Turkey Lifts Provincial Restrictions
ANKARA, Turkey — Turkey lifted a 15-year state of emergency in the southeast Saturday, ending an era that saw security forces wield sweeping powers against Kurdish separatists in a conflict in which 30,000 died.
“A new, normal period is starting for the region,” Interior Minister Abdulkadir Aksu told reporters in Diyarbakir.
Parliament decided in June to schedule the end of emergency rule in the provinces of Sirnak and Diyarbakir after lifting it in two other provinces this year.

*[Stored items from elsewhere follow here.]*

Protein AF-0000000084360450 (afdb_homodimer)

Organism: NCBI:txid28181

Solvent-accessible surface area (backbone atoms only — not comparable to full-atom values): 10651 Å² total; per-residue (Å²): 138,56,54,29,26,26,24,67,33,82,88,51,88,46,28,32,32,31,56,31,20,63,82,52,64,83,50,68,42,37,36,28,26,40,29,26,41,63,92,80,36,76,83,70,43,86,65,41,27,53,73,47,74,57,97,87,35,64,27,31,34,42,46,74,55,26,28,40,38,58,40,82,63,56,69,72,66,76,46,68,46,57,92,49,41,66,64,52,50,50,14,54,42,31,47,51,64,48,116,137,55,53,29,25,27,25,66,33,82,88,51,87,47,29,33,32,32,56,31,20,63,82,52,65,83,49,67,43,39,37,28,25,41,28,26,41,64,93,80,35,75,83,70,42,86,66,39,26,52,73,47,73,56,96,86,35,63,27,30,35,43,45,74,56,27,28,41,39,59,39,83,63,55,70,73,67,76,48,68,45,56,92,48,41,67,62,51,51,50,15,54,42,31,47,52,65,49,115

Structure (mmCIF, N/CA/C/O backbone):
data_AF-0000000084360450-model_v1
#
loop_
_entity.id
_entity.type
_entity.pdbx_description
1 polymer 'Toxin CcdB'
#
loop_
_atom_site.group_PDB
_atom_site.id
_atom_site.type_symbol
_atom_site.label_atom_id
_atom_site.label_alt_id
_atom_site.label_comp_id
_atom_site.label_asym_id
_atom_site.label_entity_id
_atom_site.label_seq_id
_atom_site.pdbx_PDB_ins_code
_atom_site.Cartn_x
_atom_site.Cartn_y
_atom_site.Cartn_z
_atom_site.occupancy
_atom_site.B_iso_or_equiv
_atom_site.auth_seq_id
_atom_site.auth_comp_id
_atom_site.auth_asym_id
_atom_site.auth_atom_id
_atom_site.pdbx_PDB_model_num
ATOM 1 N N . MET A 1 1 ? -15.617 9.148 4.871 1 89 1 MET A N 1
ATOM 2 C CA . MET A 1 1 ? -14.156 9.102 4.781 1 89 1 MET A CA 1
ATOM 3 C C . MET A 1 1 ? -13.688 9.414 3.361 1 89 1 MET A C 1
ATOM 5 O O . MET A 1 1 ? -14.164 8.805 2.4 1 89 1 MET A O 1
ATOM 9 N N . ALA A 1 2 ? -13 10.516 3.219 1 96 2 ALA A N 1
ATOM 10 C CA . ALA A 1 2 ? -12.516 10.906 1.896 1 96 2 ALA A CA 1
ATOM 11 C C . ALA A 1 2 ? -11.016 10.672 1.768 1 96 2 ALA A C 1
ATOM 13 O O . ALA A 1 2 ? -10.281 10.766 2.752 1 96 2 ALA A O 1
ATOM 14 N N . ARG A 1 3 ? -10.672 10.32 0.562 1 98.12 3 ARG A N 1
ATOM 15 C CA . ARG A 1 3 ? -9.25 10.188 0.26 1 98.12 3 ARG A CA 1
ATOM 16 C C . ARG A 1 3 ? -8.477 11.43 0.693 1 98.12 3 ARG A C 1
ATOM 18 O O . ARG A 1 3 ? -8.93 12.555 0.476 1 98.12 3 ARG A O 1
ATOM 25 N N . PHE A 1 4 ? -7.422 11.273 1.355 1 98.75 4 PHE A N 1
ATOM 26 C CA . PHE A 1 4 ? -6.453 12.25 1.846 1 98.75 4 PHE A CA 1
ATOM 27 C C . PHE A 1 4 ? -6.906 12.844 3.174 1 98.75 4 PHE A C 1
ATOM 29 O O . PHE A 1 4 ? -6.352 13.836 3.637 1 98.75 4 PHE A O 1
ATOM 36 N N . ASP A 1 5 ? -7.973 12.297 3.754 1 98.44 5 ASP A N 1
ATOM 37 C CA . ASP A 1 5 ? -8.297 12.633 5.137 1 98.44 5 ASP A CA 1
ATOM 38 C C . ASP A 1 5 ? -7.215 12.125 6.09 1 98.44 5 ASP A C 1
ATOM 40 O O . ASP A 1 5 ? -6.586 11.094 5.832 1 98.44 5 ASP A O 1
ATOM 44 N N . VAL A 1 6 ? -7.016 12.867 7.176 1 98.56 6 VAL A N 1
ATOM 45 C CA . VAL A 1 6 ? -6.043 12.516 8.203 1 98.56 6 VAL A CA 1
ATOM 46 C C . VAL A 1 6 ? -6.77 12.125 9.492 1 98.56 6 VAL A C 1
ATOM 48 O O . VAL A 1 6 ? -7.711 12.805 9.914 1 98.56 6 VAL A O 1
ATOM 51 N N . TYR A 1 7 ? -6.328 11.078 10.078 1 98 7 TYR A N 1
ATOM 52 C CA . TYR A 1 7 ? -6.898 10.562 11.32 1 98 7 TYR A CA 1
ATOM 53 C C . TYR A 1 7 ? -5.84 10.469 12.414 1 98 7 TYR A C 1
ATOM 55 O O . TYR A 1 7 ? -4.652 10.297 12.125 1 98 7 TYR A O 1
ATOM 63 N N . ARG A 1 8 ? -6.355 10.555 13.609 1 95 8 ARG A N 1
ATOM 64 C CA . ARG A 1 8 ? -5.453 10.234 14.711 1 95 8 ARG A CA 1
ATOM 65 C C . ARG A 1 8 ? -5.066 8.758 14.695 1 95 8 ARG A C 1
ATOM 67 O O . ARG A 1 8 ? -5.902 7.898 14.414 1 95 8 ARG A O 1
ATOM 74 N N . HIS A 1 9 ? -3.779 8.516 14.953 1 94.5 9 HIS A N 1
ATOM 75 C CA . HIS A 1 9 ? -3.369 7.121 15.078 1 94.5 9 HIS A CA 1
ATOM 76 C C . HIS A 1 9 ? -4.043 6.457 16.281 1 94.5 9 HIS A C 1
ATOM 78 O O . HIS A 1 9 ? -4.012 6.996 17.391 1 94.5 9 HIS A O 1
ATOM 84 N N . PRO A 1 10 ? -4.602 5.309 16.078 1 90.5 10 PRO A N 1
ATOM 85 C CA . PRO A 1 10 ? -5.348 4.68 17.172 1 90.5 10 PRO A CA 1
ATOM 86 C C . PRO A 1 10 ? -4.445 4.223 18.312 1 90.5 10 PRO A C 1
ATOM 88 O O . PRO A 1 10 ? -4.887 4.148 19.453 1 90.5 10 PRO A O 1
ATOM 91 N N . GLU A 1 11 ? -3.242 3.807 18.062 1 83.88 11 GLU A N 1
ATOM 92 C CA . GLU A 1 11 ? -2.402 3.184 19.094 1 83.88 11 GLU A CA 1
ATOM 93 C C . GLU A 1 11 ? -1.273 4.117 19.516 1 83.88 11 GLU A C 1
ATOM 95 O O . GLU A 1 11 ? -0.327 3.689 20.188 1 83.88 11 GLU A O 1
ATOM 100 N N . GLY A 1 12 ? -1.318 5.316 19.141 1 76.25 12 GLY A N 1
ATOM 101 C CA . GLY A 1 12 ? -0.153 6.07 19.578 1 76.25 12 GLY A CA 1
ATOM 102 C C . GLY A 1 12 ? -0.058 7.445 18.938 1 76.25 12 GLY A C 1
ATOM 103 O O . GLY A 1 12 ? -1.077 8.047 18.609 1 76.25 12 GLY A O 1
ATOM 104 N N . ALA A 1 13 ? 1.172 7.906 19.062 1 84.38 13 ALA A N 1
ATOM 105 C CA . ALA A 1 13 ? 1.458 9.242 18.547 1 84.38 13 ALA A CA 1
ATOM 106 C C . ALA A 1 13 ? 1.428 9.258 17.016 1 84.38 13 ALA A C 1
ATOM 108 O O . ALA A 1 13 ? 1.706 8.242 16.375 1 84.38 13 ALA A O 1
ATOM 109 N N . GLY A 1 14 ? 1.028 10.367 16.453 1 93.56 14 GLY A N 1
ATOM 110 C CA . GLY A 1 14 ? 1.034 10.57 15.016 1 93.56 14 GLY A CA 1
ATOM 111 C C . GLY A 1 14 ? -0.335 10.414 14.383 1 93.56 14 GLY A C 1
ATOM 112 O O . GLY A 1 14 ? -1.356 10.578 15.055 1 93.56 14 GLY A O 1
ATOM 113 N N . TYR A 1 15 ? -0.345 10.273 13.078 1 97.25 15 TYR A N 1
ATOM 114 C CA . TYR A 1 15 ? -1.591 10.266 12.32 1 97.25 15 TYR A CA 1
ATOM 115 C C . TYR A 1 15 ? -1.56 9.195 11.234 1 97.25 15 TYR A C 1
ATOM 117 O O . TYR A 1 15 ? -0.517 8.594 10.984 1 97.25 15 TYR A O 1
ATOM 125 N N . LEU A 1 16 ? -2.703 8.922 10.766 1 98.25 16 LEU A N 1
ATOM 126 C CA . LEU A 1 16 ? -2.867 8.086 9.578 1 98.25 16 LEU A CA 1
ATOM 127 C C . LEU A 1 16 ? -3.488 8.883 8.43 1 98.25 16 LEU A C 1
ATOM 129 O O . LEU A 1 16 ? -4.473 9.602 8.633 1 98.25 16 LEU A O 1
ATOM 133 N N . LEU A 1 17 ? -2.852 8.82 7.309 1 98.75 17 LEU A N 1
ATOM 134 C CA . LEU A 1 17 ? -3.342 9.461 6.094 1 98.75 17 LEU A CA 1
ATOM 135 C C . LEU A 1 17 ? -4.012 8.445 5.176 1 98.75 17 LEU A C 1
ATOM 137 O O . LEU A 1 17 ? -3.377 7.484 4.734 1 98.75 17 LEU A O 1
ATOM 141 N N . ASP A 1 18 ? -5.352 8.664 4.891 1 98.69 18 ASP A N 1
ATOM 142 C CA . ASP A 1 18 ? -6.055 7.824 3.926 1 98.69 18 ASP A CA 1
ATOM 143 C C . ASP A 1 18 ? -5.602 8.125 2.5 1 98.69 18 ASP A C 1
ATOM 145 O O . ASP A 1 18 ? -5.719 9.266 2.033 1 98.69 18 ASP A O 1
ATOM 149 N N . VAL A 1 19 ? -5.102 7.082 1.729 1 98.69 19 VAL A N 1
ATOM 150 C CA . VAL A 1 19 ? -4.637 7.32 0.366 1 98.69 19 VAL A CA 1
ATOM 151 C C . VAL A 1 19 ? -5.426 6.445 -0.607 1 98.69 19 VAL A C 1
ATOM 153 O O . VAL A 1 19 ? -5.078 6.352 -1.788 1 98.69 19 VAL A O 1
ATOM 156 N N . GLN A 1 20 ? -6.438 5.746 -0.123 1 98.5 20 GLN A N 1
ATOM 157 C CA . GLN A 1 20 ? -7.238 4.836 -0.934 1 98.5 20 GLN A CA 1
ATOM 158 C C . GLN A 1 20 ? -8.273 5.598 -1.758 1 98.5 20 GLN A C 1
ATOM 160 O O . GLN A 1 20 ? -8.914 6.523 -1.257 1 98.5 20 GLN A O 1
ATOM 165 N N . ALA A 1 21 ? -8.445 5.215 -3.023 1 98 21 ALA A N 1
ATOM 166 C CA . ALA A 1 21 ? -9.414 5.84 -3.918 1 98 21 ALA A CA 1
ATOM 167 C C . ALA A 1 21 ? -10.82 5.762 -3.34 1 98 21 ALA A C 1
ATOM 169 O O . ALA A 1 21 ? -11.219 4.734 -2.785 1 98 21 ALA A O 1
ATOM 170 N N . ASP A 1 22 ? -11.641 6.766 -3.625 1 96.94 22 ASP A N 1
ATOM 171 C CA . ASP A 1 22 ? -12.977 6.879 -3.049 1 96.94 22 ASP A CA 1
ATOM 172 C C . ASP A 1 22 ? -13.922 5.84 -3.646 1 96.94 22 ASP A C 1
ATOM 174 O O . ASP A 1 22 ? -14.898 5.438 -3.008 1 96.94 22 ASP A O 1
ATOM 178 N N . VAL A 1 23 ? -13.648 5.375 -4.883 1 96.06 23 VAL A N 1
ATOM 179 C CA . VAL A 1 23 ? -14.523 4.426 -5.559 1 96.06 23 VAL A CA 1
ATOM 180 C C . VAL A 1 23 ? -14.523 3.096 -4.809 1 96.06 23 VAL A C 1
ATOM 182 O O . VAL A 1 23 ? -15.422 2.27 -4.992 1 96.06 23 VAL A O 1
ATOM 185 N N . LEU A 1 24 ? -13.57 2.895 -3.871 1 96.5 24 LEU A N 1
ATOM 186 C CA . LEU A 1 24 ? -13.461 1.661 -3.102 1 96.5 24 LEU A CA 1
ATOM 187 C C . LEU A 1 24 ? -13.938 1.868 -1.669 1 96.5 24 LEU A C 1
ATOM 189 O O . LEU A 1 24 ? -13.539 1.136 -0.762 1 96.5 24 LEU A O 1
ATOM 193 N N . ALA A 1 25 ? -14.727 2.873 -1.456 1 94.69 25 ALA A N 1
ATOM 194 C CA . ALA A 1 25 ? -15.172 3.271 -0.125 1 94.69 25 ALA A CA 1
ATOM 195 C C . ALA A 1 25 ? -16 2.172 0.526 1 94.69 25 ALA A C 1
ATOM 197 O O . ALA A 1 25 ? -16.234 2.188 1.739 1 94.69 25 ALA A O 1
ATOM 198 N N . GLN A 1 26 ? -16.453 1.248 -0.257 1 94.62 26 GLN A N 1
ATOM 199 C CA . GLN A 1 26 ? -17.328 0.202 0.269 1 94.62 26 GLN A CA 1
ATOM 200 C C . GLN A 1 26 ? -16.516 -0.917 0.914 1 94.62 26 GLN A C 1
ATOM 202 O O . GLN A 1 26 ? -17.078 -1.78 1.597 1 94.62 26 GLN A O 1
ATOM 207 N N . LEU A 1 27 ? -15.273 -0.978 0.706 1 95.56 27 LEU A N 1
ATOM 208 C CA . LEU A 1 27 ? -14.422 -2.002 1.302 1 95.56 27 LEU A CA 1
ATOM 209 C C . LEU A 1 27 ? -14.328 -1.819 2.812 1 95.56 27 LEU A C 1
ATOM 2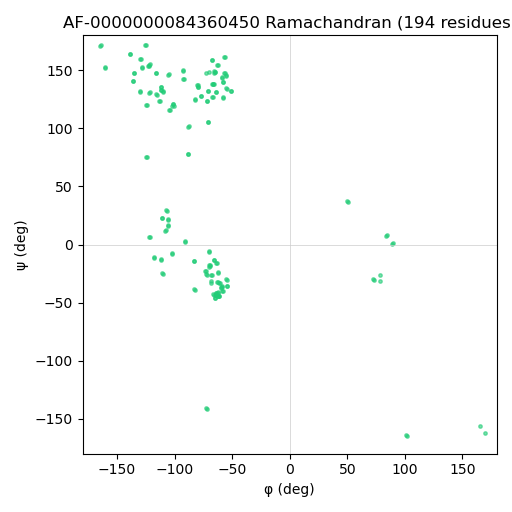11 O O . LEU A 1 27 ? -14.508 -0.709 3.32 1 95.56 27 LEU A O 1
ATOM 215 N N . ASN A 1 28 ? -13.977 -2.896 3.482 1 96 28 ASN A N 1
ATOM 216 C CA . ASN A 1 28 ? -13.836 -2.846 4.934 1 96 28 ASN A CA 1
ATOM 217 C C . ASN A 1 28 ? -12.414 -2.492 5.352 1 96 28 ASN A C 1
ATOM 219 O O . ASN A 1 28 ? -12.094 -2.48 6.539 1 96 28 ASN A O 1
ATOM 223 N N . THR A 1 29 ? -11.57 -2.234 4.41 1 96.69 29 THR A N 1
ATOM 224 C CA . THR A 1 29 ? -10.203 -1.792 4.66 1 96.69 29 THR A CA 1
ATOM 225 C C . THR A 1 29 ? -9.938 -0.449 3.984 1 96.69 29 THR A C 1
ATOM 227 O O . THR A 1 29 ? -10.656 -0.058 3.062 1 96.69 29 THR A O 1
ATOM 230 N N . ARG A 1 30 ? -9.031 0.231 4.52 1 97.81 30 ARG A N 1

Turkey had imposed emergency rule, giving authorities extraordinary powers to detain suspects and carry out investigations, in 1987, three years after the Kurdistan Workers Party, or PKK, launched a violent campaign for independence.
Human rights groups argued that the special powers handed to police led to serious abuses.
Thousands of people fled to the major cities to escape the violence, deserting hundreds of villages.
Fighting subsided after 1999 when Turkey arrested PKK leader Abdullah Ocalan, who ordered the rebels to withdraw from Turkey to northern Iraq and campaign for greater cultural rights by political rather than military means.
Residents of Diyarbakir welcomed the end of emergency rule, saying they hoped it would bring peace and help the economy. About 1,000 gathered in the city center Saturday to celebrate.
Turkey’s new Justice and Development Party government, which won a landslide victory in Nov. 3 elections, has vowed “zero tolerance” on torture and pledged a range of human rights reforms to meet European Union standards for membership.